Romney won Arizona with 47 percent to Santorum’s 27 percent, with 89 percent of the vote counted.

“We didn’t win by a lot but we won by enough and that’s all that counts,” said Romney, who was measured in his exuberance, reflecting in his body language the knowledge that a long fight still lies ahead.

“I stand ready to lead our party to victory and our nation back to prosperity,” Mr. Romney told a jubilant crowd of supporters. “It’s a critical time in America.”

Mitt Romney also didn’t miss a chance to make his first public plea for donations during a major campaign speech while speaking Tuesday in Michigan — not coincidentally at a time when his campaign is burning though money.

“I need your support,” Romney said after winning primaries in Michigan and Arizona. “I’m asking for you to get out and vote and I’m asking for you by the way to go on MittRomney.com and pledge your support in every way possible. I’m asking you to join the fight for our freedom.”

According to The Huff Post, the Romney campaign spent a whopping $18.7 million during the month of January, averaging $603,225 per day. The candidate took in only about $206,451 per day during that period.

A Santorum victory in Michigan would have been a major upset, and raised more questions about how strong a candidate Romney is within his own party.

Mr. Santorum beamed when he took the stage before a cheering crowd in Grand Rapids and reminded his supporters of how far he had come.

“A month ago they didn’t know who we are,” Mr. Santorum said, moments after calling Mr. Romney to concede. “They do now.”

Representative Ron Paul of Texas spoke Tuesday evening from Virginia, a state where only he and Mr. Romney qualified for the ballot next week, reports The New York Times.

Having built an extensive network of supporters in caucus states, including several holding contests on Super Tuesday, Mr. Paul pledged to stay in the race, declaring that his campaign is “still winning a lot of delegates, and that’s what counts.”

Newt Gingrich, who did not actively campaign in Michigan or Arizona, is hoping to revive his candidacy next week in Georgia and Tennessee.

His allies are airing a new “super PAC” television advertisement on his behalf starting Wednesday, aggressively taking on Mr. Romney across several Southern states.

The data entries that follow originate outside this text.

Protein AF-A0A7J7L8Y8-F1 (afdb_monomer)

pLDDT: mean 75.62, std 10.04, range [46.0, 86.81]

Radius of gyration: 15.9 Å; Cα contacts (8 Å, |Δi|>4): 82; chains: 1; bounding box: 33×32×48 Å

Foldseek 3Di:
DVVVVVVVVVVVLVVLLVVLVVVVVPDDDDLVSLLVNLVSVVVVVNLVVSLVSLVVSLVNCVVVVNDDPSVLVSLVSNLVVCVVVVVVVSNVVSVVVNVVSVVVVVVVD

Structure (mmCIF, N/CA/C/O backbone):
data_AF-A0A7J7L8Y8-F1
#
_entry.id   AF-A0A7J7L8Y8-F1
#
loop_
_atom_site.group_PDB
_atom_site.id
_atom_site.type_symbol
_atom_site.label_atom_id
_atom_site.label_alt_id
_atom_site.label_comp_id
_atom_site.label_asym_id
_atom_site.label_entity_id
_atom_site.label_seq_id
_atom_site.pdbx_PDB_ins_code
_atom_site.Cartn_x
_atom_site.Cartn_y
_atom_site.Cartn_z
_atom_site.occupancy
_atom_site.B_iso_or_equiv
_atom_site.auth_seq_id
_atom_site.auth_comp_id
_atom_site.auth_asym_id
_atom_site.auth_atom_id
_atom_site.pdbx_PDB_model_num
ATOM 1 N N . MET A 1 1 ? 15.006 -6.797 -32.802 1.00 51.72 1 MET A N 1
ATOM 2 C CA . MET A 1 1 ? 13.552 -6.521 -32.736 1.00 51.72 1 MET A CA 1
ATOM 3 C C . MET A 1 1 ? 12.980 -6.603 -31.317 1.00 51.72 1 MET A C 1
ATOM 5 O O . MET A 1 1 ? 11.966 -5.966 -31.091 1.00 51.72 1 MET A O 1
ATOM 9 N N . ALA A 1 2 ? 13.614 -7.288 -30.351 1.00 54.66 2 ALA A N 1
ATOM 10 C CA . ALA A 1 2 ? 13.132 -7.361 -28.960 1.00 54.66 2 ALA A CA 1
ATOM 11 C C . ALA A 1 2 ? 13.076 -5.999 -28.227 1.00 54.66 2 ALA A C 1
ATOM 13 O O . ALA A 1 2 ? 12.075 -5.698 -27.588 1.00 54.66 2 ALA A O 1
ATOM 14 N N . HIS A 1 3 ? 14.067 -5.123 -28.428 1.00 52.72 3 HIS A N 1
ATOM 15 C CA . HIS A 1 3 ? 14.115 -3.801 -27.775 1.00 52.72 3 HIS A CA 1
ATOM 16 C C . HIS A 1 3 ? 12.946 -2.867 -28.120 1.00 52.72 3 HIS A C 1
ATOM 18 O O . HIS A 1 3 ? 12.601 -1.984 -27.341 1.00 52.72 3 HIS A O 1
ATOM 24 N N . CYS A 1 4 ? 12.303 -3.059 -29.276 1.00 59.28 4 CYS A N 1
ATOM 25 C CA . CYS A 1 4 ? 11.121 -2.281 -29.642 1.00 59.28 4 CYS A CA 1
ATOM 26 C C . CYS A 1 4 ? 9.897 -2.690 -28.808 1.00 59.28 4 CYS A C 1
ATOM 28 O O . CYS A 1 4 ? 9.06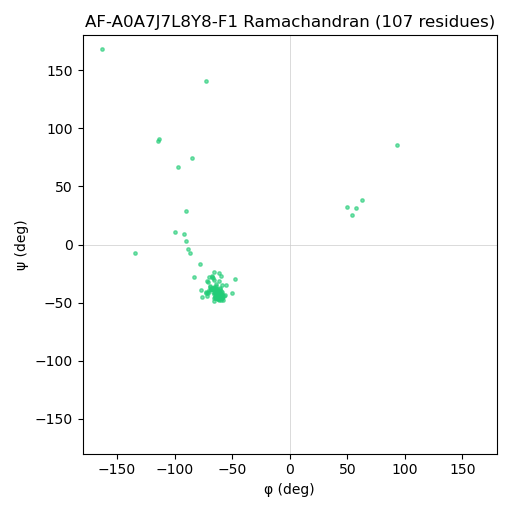0 -1.846 -28.512 1.00 59.28 4 CYS A O 1
ATOM 30 N N . TYR A 1 5 ? 9.803 -3.960 -28.402 1.00 57.47 5 TYR A N 1
ATOM 31 C CA . TYR A 1 5 ? 8.718 -4.448 -27.549 1.00 57.47 5 TYR A CA 1
ATOM 32 C C . TYR A 1 5 ? 8.915 -4.033 -26.091 1.00 57.47 5 TYR A C 1
ATOM 34 O O . TYR A 1 5 ? 7.951 -3.616 -25.455 1.00 57.47 5 TYR A O 1
ATOM 42 N N . GLU A 1 6 ? 10.158 -4.060 -25.603 1.00 62.16 6 GLU A N 1
ATOM 43 C CA . GLU A 1 6 ? 10.524 -3.558 -24.271 1.00 62.16 6 GLU A CA 1
ATOM 44 C C . GLU A 1 6 ? 10.175 -2.068 -24.129 1.00 62.16 6 GLU 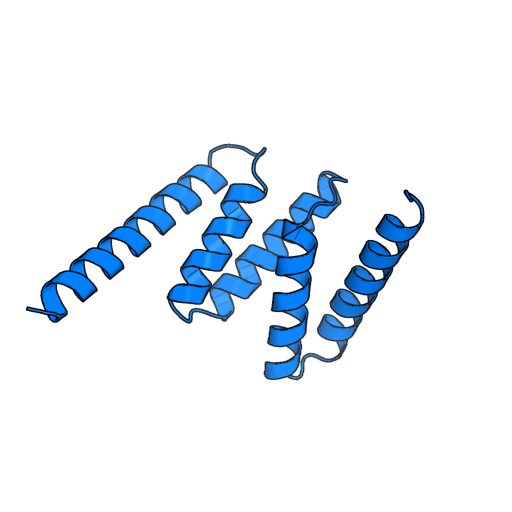A C 1
ATOM 46 O O . GLU A 1 6 ? 9.532 -1.671 -23.161 1.00 62.16 6 GLU A O 1
ATOM 51 N N . ALA A 1 7 ? 10.507 -1.247 -25.134 1.00 66.50 7 ALA A N 1
ATOM 52 C CA . ALA A 1 7 ? 10.190 0.182 -25.127 1.00 66.50 7 ALA A CA 1
ATOM 53 C C . ALA A 1 7 ? 8.676 0.464 -25.145 1.00 66.50 7 ALA A C 1
ATOM 55 O O . ALA A 1 7 ? 8.207 1.385 -24.477 1.00 66.50 7 ALA A O 1
ATOM 56 N N . VAL A 1 8 ? 7.898 -0.331 -25.885 1.00 69.06 8 VAL A N 1
ATOM 57 C CA . VAL A 1 8 ? 6.437 -0.185 -25.954 1.00 69.06 8 VAL A CA 1
ATOM 58 C C . VAL A 1 8 ? 5.770 -0.645 -24.654 1.00 69.06 8 VAL A C 1
ATOM 60 O O . VAL A 1 8 ? 4.869 0.036 -24.171 1.00 69.06 8 VAL A O 1
ATOM 63 N N . GLN A 1 9 ? 6.229 -1.743 -24.043 1.00 70.56 9 GLN A N 1
ATOM 64 C CA . GLN A 1 9 ? 5.756 -2.181 -22.723 1.00 70.56 9 GLN A CA 1
ATOM 65 C C . GLN A 1 9 ? 6.056 -1.144 -21.641 1.00 70.56 9 GLN A C 1
ATOM 67 O O . GLN A 1 9 ? 5.164 -0.799 -20.871 1.00 70.56 9 GLN A O 1
ATOM 72 N N . LEU A 1 10 ? 7.268 -0.585 -21.632 1.00 73.25 10 LEU A N 1
ATOM 73 C CA . LEU A 1 10 ? 7.648 0.457 -20.681 1.00 73.25 10 LEU A CA 1
ATOM 74 C C . LEU A 1 10 ? 6.778 1.715 -20.838 1.00 73.25 10 LEU A C 1
ATOM 76 O O . LEU A 1 10 ? 6.310 2.271 -19.847 1.00 73.25 10 LEU A O 1
ATOM 80 N N . HIS A 1 11 ? 6.505 2.137 -22.077 1.00 75.50 11 HIS A N 1
ATOM 81 C CA . HIS A 1 11 ? 5.599 3.257 -22.343 1.00 75.50 11 HIS A CA 1
ATOM 82 C C . HIS A 1 11 ? 4.173 2.988 -21.846 1.00 75.50 11 HIS A C 1
ATOM 84 O O . HIS A 1 11 ? 3.591 3.846 -21.187 1.00 75.50 11 HIS A O 1
ATOM 90 N N . MET A 1 12 ? 3.632 1.792 -22.097 1.00 76.62 12 MET A N 1
ATOM 91 C CA . MET A 1 12 ? 2.291 1.421 -21.632 1.00 76.62 12 MET A CA 1
ATOM 92 C C . MET A 1 12 ? 2.190 1.372 -20.100 1.00 76.62 12 MET A C 1
ATOM 94 O O . MET A 1 12 ? 1.167 1.781 -19.550 1.00 76.62 12 MET A O 1
ATOM 98 N N . LEU A 1 13 ? 3.246 0.933 -19.405 1.00 79.38 13 LEU A N 1
ATOM 99 C CA . LEU A 1 13 ? 3.313 0.954 -17.939 1.00 79.38 13 LEU A CA 1
ATOM 100 C C . LEU A 1 13 ? 3.310 2.384 -17.386 1.00 79.38 13 LEU A C 1
ATOM 102 O O . LEU A 1 13 ? 2.556 2.687 -16.461 1.00 79.38 13 LEU A O 1
ATOM 106 N N . LEU A 1 14 ? 4.104 3.284 -17.970 1.00 79.62 14 LEU A N 1
ATOM 107 C CA . LEU A 1 14 ? 4.157 4.688 -17.551 1.00 79.62 14 LEU A CA 1
ATOM 108 C C . LEU A 1 14 ? 2.827 5.414 -17.792 1.00 79.62 14 LEU A C 1
ATOM 110 O O . LEU A 1 14 ? 2.362 6.149 -16.915 1.00 79.62 14 LEU A O 1
ATOM 114 N N . ASP A 1 15 ? 2.184 5.163 -18.934 1.00 81.88 15 ASP A N 1
ATOM 115 C CA . ASP A 1 15 ? 0.855 5.697 -19.225 1.00 81.88 15 ASP A CA 1
ATOM 116 C C . ASP A 1 15 ? -0.170 5.176 -18.209 1.00 81.88 15 ASP A C 1
ATOM 118 O O . ASP A 1 15 ? -0.913 5.968 -17.624 1.00 81.88 15 ASP A O 1
ATOM 122 N N . ALA A 1 16 ? -0.173 3.869 -17.918 1.00 80.81 16 ALA A N 1
ATOM 123 C CA . ALA A 1 16 ? -1.051 3.280 -16.908 1.00 80.81 16 ALA A CA 1
ATOM 124 C C . ALA A 1 16 ? -0.852 3.930 -15.529 1.00 80.81 16 ALA A C 1
ATOM 126 O O . ALA A 1 16 ? -1.832 4.314 -14.887 1.00 80.81 16 ALA A O 1
ATOM 127 N N . ILE A 1 17 ? 0.396 4.150 -15.100 1.00 82.44 17 ILE A N 1
ATOM 128 C CA . ILE A 1 17 ? 0.705 4.858 -13.848 1.00 82.44 17 ILE A CA 1
ATOM 129 C C . ILE A 1 17 ? 0.115 6.268 -13.861 1.00 82.44 17 ILE A C 1
ATOM 131 O O . ILE A 1 17 ? -0.485 6.688 -12.871 1.00 82.44 17 ILE A O 1
ATOM 135 N N . MET A 1 18 ? 0.233 7.009 -14.966 1.00 82.31 18 MET A N 1
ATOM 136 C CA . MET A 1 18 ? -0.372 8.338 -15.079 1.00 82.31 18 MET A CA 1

Yet Santorum appeared poised to win as many, if not more, delegates as Romney in Michigan. While Romney won all of Arizona’s 29 delegates, only 10 delegates out of Michigan’s 30 -– equally divided between Santorum and Romney -– had been decided by early Wednesday, and because most were being awarded based on who won each congressional district, Santorum had a chance of winning more delegates even though he lost the state’s popular vote.

Santorum led in most of the congressional districts that remained tossups, though the margins in some were very close.

There are 437 delegates up for grabs on Super Tuesday. Washington, which caucuses Saturday, awards 43 delegates.

Romney has now only amassed 157 delegates to Santorum’s 77. Gingrich, who did not compete in Arizona or Michigan and is banking on a strong showing in Georgia and the other southern states on Super Tuesday, has 32, while Paul has 19.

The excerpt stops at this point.